Forward AJ Griffin has heard the talk about his game.

The shooting numbers are great, but plenty of draft prognosticators say his defense is lacking.

Mix that in with some health questions dating back to his junior year of high school, and Griffin is seen as a project player with a high ceiling in this year's NBA Draft slated for June 23.

Griffin was in Portland on Thursday for a solo workout with the team and said he's heard the critiques. Now he wants a shot to prove them all wrong.

"I just want to prove everyone wrong. When they say you can't do something, it makes you more motivated to go show them you can do something," Griffin said. "I was talking to myself, I would literally say, 'You can't play defense,' as like, the people saying that to me. That makes me more fired up to prove everyone wrong, get that edge."AJ Griffin

Griffin, currently 18-years-old and set to turn 19 in August, was one of college basketball's best 3-point shooters last season as he shot 44.7% from deep in 39 games played.

With a wide stance and a slow trigger though, there's still plenty to work on with his shot heading into the NBA level where a faster release will be needed.

From the floor, Griffin shot at a 49.3% clip and was 79% from the free throw line. At 6-foot-6, Griffin fits the bill of an offensive-minded forward, but not one with much size to help on defense.

Griffin does have a 7-foot wingspan to give him the physical tools to be a solid 3-and-D player in the NBA, now it's all about proving it after some lingering injuries have derailed his minutes at times.
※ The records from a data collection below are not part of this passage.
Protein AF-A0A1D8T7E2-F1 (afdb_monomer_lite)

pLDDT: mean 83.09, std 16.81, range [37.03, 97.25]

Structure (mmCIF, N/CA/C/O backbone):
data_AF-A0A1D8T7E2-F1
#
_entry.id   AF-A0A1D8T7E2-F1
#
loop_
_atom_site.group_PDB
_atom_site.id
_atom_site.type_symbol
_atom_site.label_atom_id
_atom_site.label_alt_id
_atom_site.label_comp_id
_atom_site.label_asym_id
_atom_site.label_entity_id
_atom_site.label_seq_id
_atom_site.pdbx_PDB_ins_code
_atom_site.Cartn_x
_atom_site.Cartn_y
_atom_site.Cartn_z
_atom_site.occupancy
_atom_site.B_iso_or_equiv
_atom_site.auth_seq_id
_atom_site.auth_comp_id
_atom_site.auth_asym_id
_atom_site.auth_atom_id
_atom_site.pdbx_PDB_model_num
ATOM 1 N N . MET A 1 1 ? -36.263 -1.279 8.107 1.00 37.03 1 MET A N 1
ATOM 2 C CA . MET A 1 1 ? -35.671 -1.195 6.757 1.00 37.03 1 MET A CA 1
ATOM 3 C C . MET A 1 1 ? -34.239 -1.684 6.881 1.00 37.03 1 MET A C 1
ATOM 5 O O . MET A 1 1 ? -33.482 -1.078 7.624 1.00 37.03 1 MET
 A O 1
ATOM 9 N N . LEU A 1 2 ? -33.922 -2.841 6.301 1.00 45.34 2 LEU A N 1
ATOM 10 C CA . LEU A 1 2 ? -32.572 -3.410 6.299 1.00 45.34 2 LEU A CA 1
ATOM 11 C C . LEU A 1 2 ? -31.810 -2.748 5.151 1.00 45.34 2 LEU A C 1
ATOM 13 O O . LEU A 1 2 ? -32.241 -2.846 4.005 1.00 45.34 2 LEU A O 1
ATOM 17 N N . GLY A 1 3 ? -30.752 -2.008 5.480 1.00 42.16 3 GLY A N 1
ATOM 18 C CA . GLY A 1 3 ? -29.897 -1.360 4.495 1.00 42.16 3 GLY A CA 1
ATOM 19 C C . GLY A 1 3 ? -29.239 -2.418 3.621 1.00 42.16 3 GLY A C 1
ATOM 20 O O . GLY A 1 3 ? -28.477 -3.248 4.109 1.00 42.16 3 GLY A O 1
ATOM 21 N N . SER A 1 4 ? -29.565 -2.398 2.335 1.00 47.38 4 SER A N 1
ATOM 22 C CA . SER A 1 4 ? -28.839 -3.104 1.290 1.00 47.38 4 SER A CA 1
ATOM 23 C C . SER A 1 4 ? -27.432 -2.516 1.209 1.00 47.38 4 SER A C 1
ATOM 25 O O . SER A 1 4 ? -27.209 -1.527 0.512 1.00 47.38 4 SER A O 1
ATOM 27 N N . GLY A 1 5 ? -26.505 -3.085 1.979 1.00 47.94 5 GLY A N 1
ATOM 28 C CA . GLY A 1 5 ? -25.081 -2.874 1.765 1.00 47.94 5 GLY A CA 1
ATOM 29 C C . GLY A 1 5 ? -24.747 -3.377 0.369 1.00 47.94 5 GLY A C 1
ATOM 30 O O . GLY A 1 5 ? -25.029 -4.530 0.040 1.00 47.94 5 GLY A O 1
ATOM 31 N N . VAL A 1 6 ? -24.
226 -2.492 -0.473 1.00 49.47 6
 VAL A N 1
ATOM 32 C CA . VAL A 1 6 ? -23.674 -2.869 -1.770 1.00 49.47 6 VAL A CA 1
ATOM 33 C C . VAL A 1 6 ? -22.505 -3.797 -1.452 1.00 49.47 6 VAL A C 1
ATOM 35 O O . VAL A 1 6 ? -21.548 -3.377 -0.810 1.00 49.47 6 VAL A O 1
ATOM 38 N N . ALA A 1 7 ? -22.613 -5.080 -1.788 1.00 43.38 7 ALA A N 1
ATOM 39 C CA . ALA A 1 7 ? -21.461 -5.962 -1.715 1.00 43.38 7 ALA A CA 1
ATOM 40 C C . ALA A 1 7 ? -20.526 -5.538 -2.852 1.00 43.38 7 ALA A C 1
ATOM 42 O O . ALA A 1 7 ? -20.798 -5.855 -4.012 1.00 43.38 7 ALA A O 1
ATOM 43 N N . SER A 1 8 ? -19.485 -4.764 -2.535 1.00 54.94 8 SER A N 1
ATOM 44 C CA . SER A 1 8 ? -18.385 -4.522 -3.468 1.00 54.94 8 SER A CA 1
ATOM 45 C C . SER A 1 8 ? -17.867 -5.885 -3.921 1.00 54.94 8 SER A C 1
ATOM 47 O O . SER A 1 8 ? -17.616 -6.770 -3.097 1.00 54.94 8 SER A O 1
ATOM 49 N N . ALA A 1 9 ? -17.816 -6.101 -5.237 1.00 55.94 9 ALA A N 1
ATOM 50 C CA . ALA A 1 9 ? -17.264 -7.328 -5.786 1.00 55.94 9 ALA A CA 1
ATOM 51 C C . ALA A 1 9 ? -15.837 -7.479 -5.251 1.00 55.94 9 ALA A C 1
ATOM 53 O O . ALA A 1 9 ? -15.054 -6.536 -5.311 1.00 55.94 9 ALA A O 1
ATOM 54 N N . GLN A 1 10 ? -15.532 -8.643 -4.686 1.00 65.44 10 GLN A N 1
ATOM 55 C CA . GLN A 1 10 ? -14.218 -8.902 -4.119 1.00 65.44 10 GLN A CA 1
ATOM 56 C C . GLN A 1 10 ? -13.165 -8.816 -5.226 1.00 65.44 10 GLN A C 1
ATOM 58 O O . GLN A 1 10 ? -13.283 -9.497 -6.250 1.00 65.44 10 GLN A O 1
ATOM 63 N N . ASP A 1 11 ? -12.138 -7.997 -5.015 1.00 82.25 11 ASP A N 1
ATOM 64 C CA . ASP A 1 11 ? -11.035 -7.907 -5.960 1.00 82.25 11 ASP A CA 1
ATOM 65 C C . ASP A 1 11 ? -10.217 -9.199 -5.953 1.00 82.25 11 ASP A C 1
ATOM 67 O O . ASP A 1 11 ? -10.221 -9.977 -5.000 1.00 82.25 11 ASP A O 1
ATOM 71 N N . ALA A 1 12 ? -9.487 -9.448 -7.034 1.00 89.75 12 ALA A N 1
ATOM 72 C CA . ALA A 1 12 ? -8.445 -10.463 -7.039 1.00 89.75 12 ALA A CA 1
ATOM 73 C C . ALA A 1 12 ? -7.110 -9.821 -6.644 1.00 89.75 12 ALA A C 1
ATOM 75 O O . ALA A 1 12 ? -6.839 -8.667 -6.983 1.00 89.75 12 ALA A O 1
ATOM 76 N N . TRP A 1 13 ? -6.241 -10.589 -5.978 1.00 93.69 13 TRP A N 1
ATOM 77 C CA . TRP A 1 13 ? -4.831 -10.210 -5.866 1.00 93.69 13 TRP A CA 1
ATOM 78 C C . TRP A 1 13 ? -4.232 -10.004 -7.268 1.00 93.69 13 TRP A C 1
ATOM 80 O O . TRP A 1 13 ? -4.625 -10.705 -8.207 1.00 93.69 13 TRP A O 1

"At the beginning of the college season a lot of people saw I was coming off of injury," Griffin said. "I'm still capable of playing at a high level. I'm really just working on whatever they say I can't do."
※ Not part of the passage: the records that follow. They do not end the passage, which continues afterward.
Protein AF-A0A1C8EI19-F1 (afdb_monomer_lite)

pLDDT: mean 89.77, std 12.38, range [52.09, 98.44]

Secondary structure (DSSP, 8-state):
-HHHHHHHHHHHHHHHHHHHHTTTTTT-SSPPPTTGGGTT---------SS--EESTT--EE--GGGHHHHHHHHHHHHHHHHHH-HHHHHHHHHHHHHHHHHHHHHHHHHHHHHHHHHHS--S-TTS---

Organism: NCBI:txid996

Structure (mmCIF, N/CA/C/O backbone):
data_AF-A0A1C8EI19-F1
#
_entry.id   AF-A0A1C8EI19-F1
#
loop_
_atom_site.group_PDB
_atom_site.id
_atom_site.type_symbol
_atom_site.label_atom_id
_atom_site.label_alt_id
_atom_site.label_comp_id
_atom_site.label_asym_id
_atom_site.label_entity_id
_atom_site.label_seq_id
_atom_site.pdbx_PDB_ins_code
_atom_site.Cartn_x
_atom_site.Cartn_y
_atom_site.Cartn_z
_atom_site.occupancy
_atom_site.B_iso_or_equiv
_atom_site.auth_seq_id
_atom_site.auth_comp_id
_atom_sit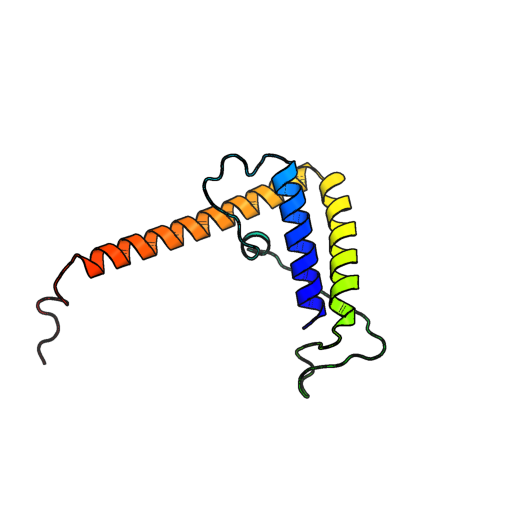e.auth_asym_id
_atom_site.auth_atom_id
_atom_site.pdbx_PDB_model_num
ATOM 1 N N . GLY A 1 1 ? 9.934 -9.132 -7.045 1.00 94.31 1 GLY A N 1
ATOM 2 C CA . GLY A 1 1 ? 11.183 -8.455 -7.453 1.00 94.31 1 GLY A CA 1
ATOM 3 C C . GLY A 1 1 ? 11.165 -7.007 -7.032 1.00 94.31 1 GLY A C 1
ATOM 4 O O . GLY A 1 1 ? 10.268 -6.611 -6.294 1.00 94.31 1 GLY A O 1
ATOM 5 N N . THR A 1 2 ? 12.130 -6.230 -7.502 1.00 97.25 2 THR A N 1
ATOM 6 C CA . THR A 1 2 ? 12.322 -4.814 -7.145 1.00 97.25 2 THR A CA 1
ATOM 7 C C . THR A 1 2 ? 11.106 -3.932 -7.453 1.00 97.25 2 THR A C 1
ATOM 9 O O . THR A 1 2 ? 10.716 -3.121 -6.621 1.00 97.25 2 THR A O 1
ATOM 12 N N . HIS A 1 3 ? 10.402 -4.171 -8.562 1.00 96.75 3 HIS A N 1
ATOM 13 C CA . HIS A 1 3 ? 9.118 -3.521 -8.881 1.00 96.75 3 HIS A CA 1
ATOM 14 C C . HIS A 1 3 ? 8.049 -3.727 -7.789 1.00 96.75 3 HIS A C 1
ATOM 16 O O . HIS A 1 3 ? 7.426 -2.771 -7.338 1.00 96.75 3 HIS A O 1
ATOM 22 N N . LEU A 1 4 ? 7.874 -4.960 -7.298 1.00 97.00 4 LEU A N 1
ATOM 23 C CA . LEU A 1 4 ? 6.932 -5.259 -6.212 1.00 97.00 4 LEU A CA 1
ATOM 24 C C . LEU A 1 4 ? 7.344 -4.573 -4.902 1.00 97.00 4 LEU A C 1
ATOM 26 O O . LEU A 1 4 ? 6.484 -4.124 -4.148 1.00 97.00 4 LEU A O 1
ATOM 30 N N . GLN A 1 5 ? 8.647 -4.488 -4.623 1.00 97.25 5 GLN A N 1
ATOM 31 C CA . GLN A 1 5 ? 9.162 -3.765 -3.460 1.00 97.25 5 GLN A CA 1
ATOM 32 C C . GLN A 1 5 ? 8.847 -2.267 -3.553 1.00 97.25 5 GLN A C 1
ATOM 34 O O . GLN A 1 5 ? 8.339 -1.709 -2.583 1.00 97.25 5 GLN A O 1
ATOM 39 N N . GLY A 1 6 ? 9.094 -1.645 -4.710 1.00 97.88 6 GLY A N 1
ATOM 40 C CA . GLY A 1 6 ? 8.768 -0.238 -4.958 1.00 97.88 6 GLY A CA 1
ATOM 41 C C . GLY A 1 6 ? 7.277 0.040 -4.784 1.00 97.88 6 GLY A C 1
ATOM 42 O O . GLY A 1 6 ? 6.904 0.926 -4.020 1.00 97.88 6 GLY A O 1
ATOM 43 N N . PHE A 1 7 ? 6.419 -0.791 -5.383 1.00 98.31 7 PHE A N 1
ATOM 44 C CA . PHE A 1 7 ? 4.966 -0.682 -5.234 1.00 98.31 7 PHE A CA 1
ATOM 45 C C . PHE A 1 7 ? 4.527 -0.769 -3.769 1.00 98.31 7 PHE A C 1
ATOM 47 O O . PHE A 1 7 ? 3.807 0.095 -3.275 1.00 98.31 7 PHE A O 1
ATOM 54 N N . ARG A 1 8 ? 5.001 -1.793 -3.047 1.00 97.06 8 ARG A N 1
ATOM 55 C CA . ARG A 1 8 ? 4.678 -1.988 -1.629 1.00 97.06 8 ARG A CA 1
ATOM 56 C C . ARG A 1 8 ? 5.107 -0.797 -0.776 1.00 97.06 8 ARG A C 1
ATOM 58 O O . ARG A 1 8 ? 4.382 -0.443 0.151 1.00 97.06 8 ARG A O 1
ATOM 65 N N . MET A 1 9 ? 6.270 -0.217 -1.067 1.00 97.31 9 MET A N 1
ATOM 66 C CA . MET A 1 9 ? 6.811 0.932 -0.344 1.00 97.31 9 MET A CA 1
ATOM 67 C C . MET A 1 9 ? 5.973 2.189 -0.582 1.00 97.31 9 MET A C 1
ATOM 69 O O . MET A 1 9 ? 5.528 2.795 0.393 1.00 97.31 9 MET A O 1
ATOM 73 N N . GLY A 1 10 ? 5.717 2.531 -1.850 1.00 97.75 10 GLY A N 1
ATOM 74 C CA . GLY A 1 10 ? 4.908 3.691 -2.232 1.00 97.75 10 GLY A CA 1
ATOM 75 C C . GLY A 1 10 ? 3.502 3.618 -1.643 1.00 97.75 10 GLY A C 1
ATOM 76 O O . GLY A 1 10 ? 3.101 4.506 -0.898 1.00 97.75 10 GLY A O 1
ATOM 77 N N . LEU A 1 11 ? 2.812 2.493 -1.859 1.00 97.75 11 LEU A N 1
ATOM 78 C CA . LEU A 1 11 ? 1.469 2.241 -1.333 1.00 97.75 11 LEU A CA 1
ATOM 79 C C . LEU A 1 11 ? 1.398 2.424 0.190 1.00 97.75 11 LEU A C 1
ATOM 81 O O . LEU A 1 11 ? 0.569 3.179 0.694 1.00 97.75 11 LEU A O 1
ATOM 85 N N . THR A 1 12 ? 2.276 1.732 0.925 1.00 96.00 12 THR A N 1
ATOM 86 C CA . THR A 1 12 ? 2.243 1.738 2.397 1.00 96.00 12 THR A CA 1
ATOM 87 C C . THR A 1 12 ? 2.527 3.134 2.944 1.00 96.00 12 THR A C 1
ATOM 89 O O . THR A 1 12 ? 1.852 3.579 3.867 1.00 96.00 12 THR A O 1
ATOM 92 N N . ARG A 1 13 ? 3.523 3.837 2.387 1.00 96.31 13 ARG A N 1
ATOM 93 C CA . ARG A 1 13 ? 3.915 5.167 2.864 1.00 96.31 13 ARG A CA 1
ATOM 94 C C . ARG A 1 13 ? 2.811 6.194 2.625 1.00 96.31 13 ARG A C 1
ATOM 96 O O . ARG A 1 13 ? 2.508 6.953 3.541 1.00 96.31 13 ARG A O 1
ATOM 103 N N . THR A 1 14 ? 2.217 6.202 1.435 1.00 97.38 14 THR A N 1
ATOM 104 C CA . THR A 1 14 ? 1.182 7.176 1.072 1.00 97.38 14 THR A CA 1
ATOM 105 C C . THR A 1 14 ? -0.105 6.946 1.854 1.00 97.38 14 THR A C 1
ATOM 107 O O . THR A 1 14 ? -0.606 7.882 2.474 1.00 97.38 14 THR A O 1
ATOM 110 N N . LEU A 1 15 ? -0.595 5.702 1.935 1.00 96.25 15 LEU A N 1
ATOM 111 C CA . LEU A 1 15 ? -1.798 5.407 2.722 1.00 96.25 15 LEU A CA 1
ATOM 112 C C . LEU A 1 15 ? -1.600 5.690 4.209 1.00 96.25 15 LEU A C 1
ATOM 114 O O . LEU A 1 15 ? -2.507 6.218 4.847 1.00 96.25 15 LEU A O 1
ATOM 118 N N . LYS A 1 16 ? -0.424 5.370 4.765 1.00 94.69 16 LYS A N 1
ATOM 119 C CA . LYS A 1 16 ? -0.120 5.686 6.162 1.00 94.69 16 LYS A CA 1
ATOM 120 C C . LYS A 1 16 ? -0.121 7.195 6.402 1.00 94.69 16 LYS A C 1
ATOM 122 O O . LYS A 1 16 ? -0.808 7.645 7.309 1.00 94.69 16 LYS A O 1
ATOM 127 N N . LYS A 1 17 ? 0.577 7.966 5.557 1.00 95.12 17 LYS A N 1
ATOM 128 C CA . LYS A 1 17 ? 0.607 9.436 5.635 1.00 95.12 17 LYS A CA 1
ATOM 129 C C . LYS A 1 17 ? -0.808 10.020 5.608 1.00 95.12 17 LYS A C 1
ATOM 131 O O . LYS A 1 17 ? -1.129 10.856 6.446 1.00 95.12 17 LYS A O 1
ATOM 136 N N . TYR A 1 18 ? -1.649 9.560 4.682 1.00 95.19 18 TYR A N 1
ATOM 137 C CA . TYR A 1 18 ? -3.036 10.010 4.580 1.00 95.19 18 TYR A CA 1
ATOM 138 C C . TYR A 1 18 ? -3.855 9.639 5.826 1.00 95.19 18 TYR A C 1
ATOM 140 O O . TYR A 1 18 ? -4.557 10.476 6.388 1.00 95.19 18 TYR A O 1
ATOM 148 N N . ALA A 1 19 ? -3.742 8.392 6.292 1.00 93.62 19 ALA A N 1
ATOM 149 C CA . ALA A 1 19 ? -4.471 7.916 7.461 1.00 93.62 19 ALA A CA 1
ATOM 150 C C . ALA A 1 19 ? -4.087 8.688 8.736 1.00 93.62 19 ALA A C 1
ATOM 152 O O . ALA A 1 19 ? -4.983 9.114 9.466 1.00 93.62 19 ALA A O 1
ATOM 153 N N . ASP A 1 20 ? -2.791 8.932 8.956 1.00 92.12 20 ASP A N 1
ATOM 154 C CA . ASP A 1 20 ? -2.282 9.747 10.065 1.00 92.12 20 ASP A CA 1
ATOM 155 C C . ASP A 1 20 ? -2.820 11.191 9.975 1.00 92.12 20 ASP A C 1
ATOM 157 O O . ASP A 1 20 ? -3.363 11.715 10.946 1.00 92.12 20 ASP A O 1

Griffin might have an inside scoop to those talks as his dad Adrian is currently an assistant coach with the Toronto Raptors and has been a coach in the league since 2008.
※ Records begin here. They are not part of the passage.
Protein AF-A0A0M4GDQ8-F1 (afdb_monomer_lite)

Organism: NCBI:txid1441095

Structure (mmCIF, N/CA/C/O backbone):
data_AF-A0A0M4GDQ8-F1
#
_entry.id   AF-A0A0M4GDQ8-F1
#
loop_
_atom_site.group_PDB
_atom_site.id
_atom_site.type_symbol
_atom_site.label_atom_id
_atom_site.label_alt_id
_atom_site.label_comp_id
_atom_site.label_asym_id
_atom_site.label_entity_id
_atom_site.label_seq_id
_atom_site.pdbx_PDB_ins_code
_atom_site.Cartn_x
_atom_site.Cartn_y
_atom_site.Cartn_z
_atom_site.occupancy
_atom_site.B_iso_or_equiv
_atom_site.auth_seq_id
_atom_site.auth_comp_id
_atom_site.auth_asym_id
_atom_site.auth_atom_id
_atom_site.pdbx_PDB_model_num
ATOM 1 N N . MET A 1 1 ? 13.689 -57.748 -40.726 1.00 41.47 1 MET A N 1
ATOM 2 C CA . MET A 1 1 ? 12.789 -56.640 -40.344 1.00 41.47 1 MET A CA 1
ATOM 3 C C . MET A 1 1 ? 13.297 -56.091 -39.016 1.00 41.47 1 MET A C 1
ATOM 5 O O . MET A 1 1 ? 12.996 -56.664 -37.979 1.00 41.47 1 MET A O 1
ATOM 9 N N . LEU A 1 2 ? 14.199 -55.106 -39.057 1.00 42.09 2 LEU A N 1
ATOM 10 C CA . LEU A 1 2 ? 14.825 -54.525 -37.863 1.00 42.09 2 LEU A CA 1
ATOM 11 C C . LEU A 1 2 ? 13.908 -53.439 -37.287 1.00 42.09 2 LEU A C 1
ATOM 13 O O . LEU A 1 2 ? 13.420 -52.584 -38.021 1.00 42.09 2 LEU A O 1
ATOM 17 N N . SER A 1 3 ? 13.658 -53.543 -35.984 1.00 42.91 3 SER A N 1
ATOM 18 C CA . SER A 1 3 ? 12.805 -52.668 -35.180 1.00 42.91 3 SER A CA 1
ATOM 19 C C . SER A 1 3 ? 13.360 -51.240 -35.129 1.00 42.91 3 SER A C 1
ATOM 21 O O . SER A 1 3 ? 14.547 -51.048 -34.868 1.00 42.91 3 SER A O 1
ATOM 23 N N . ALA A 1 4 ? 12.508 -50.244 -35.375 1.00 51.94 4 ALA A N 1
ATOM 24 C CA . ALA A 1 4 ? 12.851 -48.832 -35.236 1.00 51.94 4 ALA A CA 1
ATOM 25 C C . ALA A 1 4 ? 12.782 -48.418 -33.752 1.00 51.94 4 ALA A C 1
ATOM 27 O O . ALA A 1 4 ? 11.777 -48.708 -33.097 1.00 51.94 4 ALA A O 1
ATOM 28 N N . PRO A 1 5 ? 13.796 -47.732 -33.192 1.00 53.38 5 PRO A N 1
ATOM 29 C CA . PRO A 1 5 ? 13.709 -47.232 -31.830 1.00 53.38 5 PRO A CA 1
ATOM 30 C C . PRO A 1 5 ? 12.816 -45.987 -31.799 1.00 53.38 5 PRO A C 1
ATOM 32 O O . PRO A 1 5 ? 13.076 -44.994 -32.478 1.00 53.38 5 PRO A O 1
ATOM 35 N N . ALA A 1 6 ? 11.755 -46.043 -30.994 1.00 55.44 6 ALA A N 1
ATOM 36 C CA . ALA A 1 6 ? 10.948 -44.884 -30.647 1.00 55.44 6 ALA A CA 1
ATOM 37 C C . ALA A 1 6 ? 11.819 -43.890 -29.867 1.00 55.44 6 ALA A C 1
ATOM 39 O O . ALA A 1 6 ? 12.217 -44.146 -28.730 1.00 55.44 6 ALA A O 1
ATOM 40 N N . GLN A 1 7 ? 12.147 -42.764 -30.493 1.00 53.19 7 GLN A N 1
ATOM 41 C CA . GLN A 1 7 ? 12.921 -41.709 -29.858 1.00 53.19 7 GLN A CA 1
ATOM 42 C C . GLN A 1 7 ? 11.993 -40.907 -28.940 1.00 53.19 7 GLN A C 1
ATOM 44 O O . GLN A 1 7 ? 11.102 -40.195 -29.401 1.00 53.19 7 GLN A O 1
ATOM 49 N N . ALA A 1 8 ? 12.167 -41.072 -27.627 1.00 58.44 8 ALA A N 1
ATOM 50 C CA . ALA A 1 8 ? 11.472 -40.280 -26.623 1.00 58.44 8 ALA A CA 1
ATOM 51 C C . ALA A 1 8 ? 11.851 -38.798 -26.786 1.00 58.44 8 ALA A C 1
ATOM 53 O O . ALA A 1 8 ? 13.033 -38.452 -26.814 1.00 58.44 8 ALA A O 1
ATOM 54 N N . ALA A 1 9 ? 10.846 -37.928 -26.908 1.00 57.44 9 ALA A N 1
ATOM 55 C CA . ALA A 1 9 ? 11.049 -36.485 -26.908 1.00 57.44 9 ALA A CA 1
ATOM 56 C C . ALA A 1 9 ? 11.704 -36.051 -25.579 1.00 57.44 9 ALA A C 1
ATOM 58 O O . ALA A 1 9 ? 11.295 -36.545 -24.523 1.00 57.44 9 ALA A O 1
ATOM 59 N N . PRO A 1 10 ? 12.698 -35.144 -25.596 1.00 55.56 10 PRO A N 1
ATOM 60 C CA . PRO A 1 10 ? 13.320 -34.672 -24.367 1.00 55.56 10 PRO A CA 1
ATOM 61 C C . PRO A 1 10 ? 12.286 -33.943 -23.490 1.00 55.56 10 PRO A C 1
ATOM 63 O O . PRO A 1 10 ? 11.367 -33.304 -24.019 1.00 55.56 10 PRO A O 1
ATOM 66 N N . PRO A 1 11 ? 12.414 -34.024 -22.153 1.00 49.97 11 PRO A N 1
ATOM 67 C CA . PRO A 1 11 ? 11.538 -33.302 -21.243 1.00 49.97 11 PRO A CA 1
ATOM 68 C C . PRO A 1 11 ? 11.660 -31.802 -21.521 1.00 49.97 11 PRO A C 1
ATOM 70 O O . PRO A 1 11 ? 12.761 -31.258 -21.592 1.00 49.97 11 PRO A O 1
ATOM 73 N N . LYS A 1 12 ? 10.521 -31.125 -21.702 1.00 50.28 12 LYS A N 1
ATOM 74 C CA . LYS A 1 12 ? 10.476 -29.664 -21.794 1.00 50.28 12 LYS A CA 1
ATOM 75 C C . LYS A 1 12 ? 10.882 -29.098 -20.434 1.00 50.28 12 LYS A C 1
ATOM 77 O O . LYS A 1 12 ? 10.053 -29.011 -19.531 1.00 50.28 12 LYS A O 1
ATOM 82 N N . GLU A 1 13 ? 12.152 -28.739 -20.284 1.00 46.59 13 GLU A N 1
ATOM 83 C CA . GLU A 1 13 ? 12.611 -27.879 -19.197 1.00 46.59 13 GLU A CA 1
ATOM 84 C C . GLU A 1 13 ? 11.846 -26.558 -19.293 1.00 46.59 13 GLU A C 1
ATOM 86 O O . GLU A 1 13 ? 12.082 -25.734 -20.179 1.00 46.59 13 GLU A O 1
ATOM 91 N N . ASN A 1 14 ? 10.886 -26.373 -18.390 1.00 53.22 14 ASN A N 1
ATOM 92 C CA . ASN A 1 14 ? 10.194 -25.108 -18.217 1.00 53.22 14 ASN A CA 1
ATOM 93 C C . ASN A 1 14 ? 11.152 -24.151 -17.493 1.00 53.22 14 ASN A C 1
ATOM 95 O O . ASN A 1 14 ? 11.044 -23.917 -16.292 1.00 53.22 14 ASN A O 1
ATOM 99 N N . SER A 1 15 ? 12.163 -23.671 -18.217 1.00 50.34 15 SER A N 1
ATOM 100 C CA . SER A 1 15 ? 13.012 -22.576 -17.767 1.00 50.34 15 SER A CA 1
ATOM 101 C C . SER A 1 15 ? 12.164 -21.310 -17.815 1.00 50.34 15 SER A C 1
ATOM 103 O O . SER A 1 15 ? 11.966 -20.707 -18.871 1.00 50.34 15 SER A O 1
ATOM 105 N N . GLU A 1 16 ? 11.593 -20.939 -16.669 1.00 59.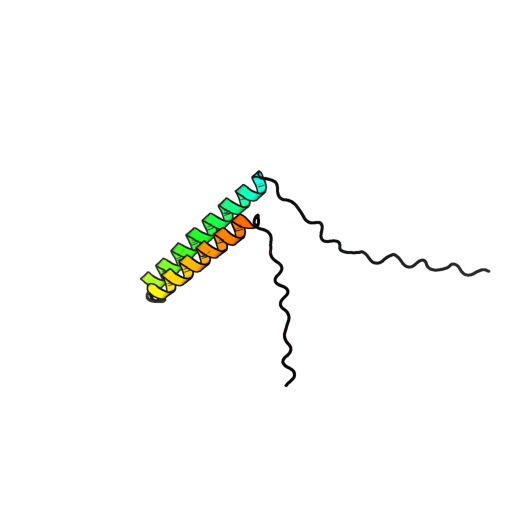09 16 GLU A N 1
ATOM 106 C CA . GLU A 1 16 ? 10.963 -19.636 -16.472 1.00 59.09 16 GLU A CA 1
ATOM 107 C C . GLU A 1 16 ? 11.995 -18.564 -16.843 1.00 59.09 16 GLU A C 1
ATOM 109 O O . GLU A 1 16 ? 12.931 -18.279 -16.094 1.00 59.09 16 GLU A O 1
ATOM 114 N N . LYS A 1 17 ? 11.886 -18.020 -18.060 1.00 58.09 17 LYS A N 1
ATOM 115 C CA . LYS A 1 17 ? 12.756 -16.939 -18.513 1.00 58.09 17 LYS A CA 1
ATOM 116 C C . LYS A 1 17 ? 12.570 -15.782 -17.543 1.00 58.09 17 LYS A C 1
ATOM 118 O O . LYS A 1 17 ? 11.460 -15.277 -17.393 1.00 58.09 17 LYS A O 1
ATOM 123 N N . LYS A 1 18 ? 13.656 -15.365 -16.896 1.00 62.78 18 LYS A N 1
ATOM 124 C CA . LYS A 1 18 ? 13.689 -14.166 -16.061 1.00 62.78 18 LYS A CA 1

"I think I lean on him a lot," Griffin said of his dad. "You're new to this level and you want to ask as many questions as you can, there's no bad questions.

"When you learn that mental part first, the game becomes easier, and you start to play better."

Portland has the No. 7 pick in the upcoming draft and has held three previous workouts that included other projected lottery picks in Dyson Daniels from the G League, Bennedict Mathurin from Arizona and Jalen Duren from Memphis.

The forward position is of high importance for the Blazers with guys like Nassir Little, Justise Winslow and Josh Hart all capable of playing there, but don't necessarily fit the bill of a starting NBA forward due to size or play style.

There's a strong chance Portland ends up trading the No. 7 pick, and potentially their No. 36 and No. 59 pick as well, for more NBA-veteran forwards.

But with someone like Griffin who has already proven to be a strong shooter and appears to have the needed drive on defense, Portland could be convinced to keep the pick and use it on someone like the Duke forward.

The Blazers will host their next workout Friday, June 10 with the participants, or participant as the last three workouts have been solo, early Friday morning.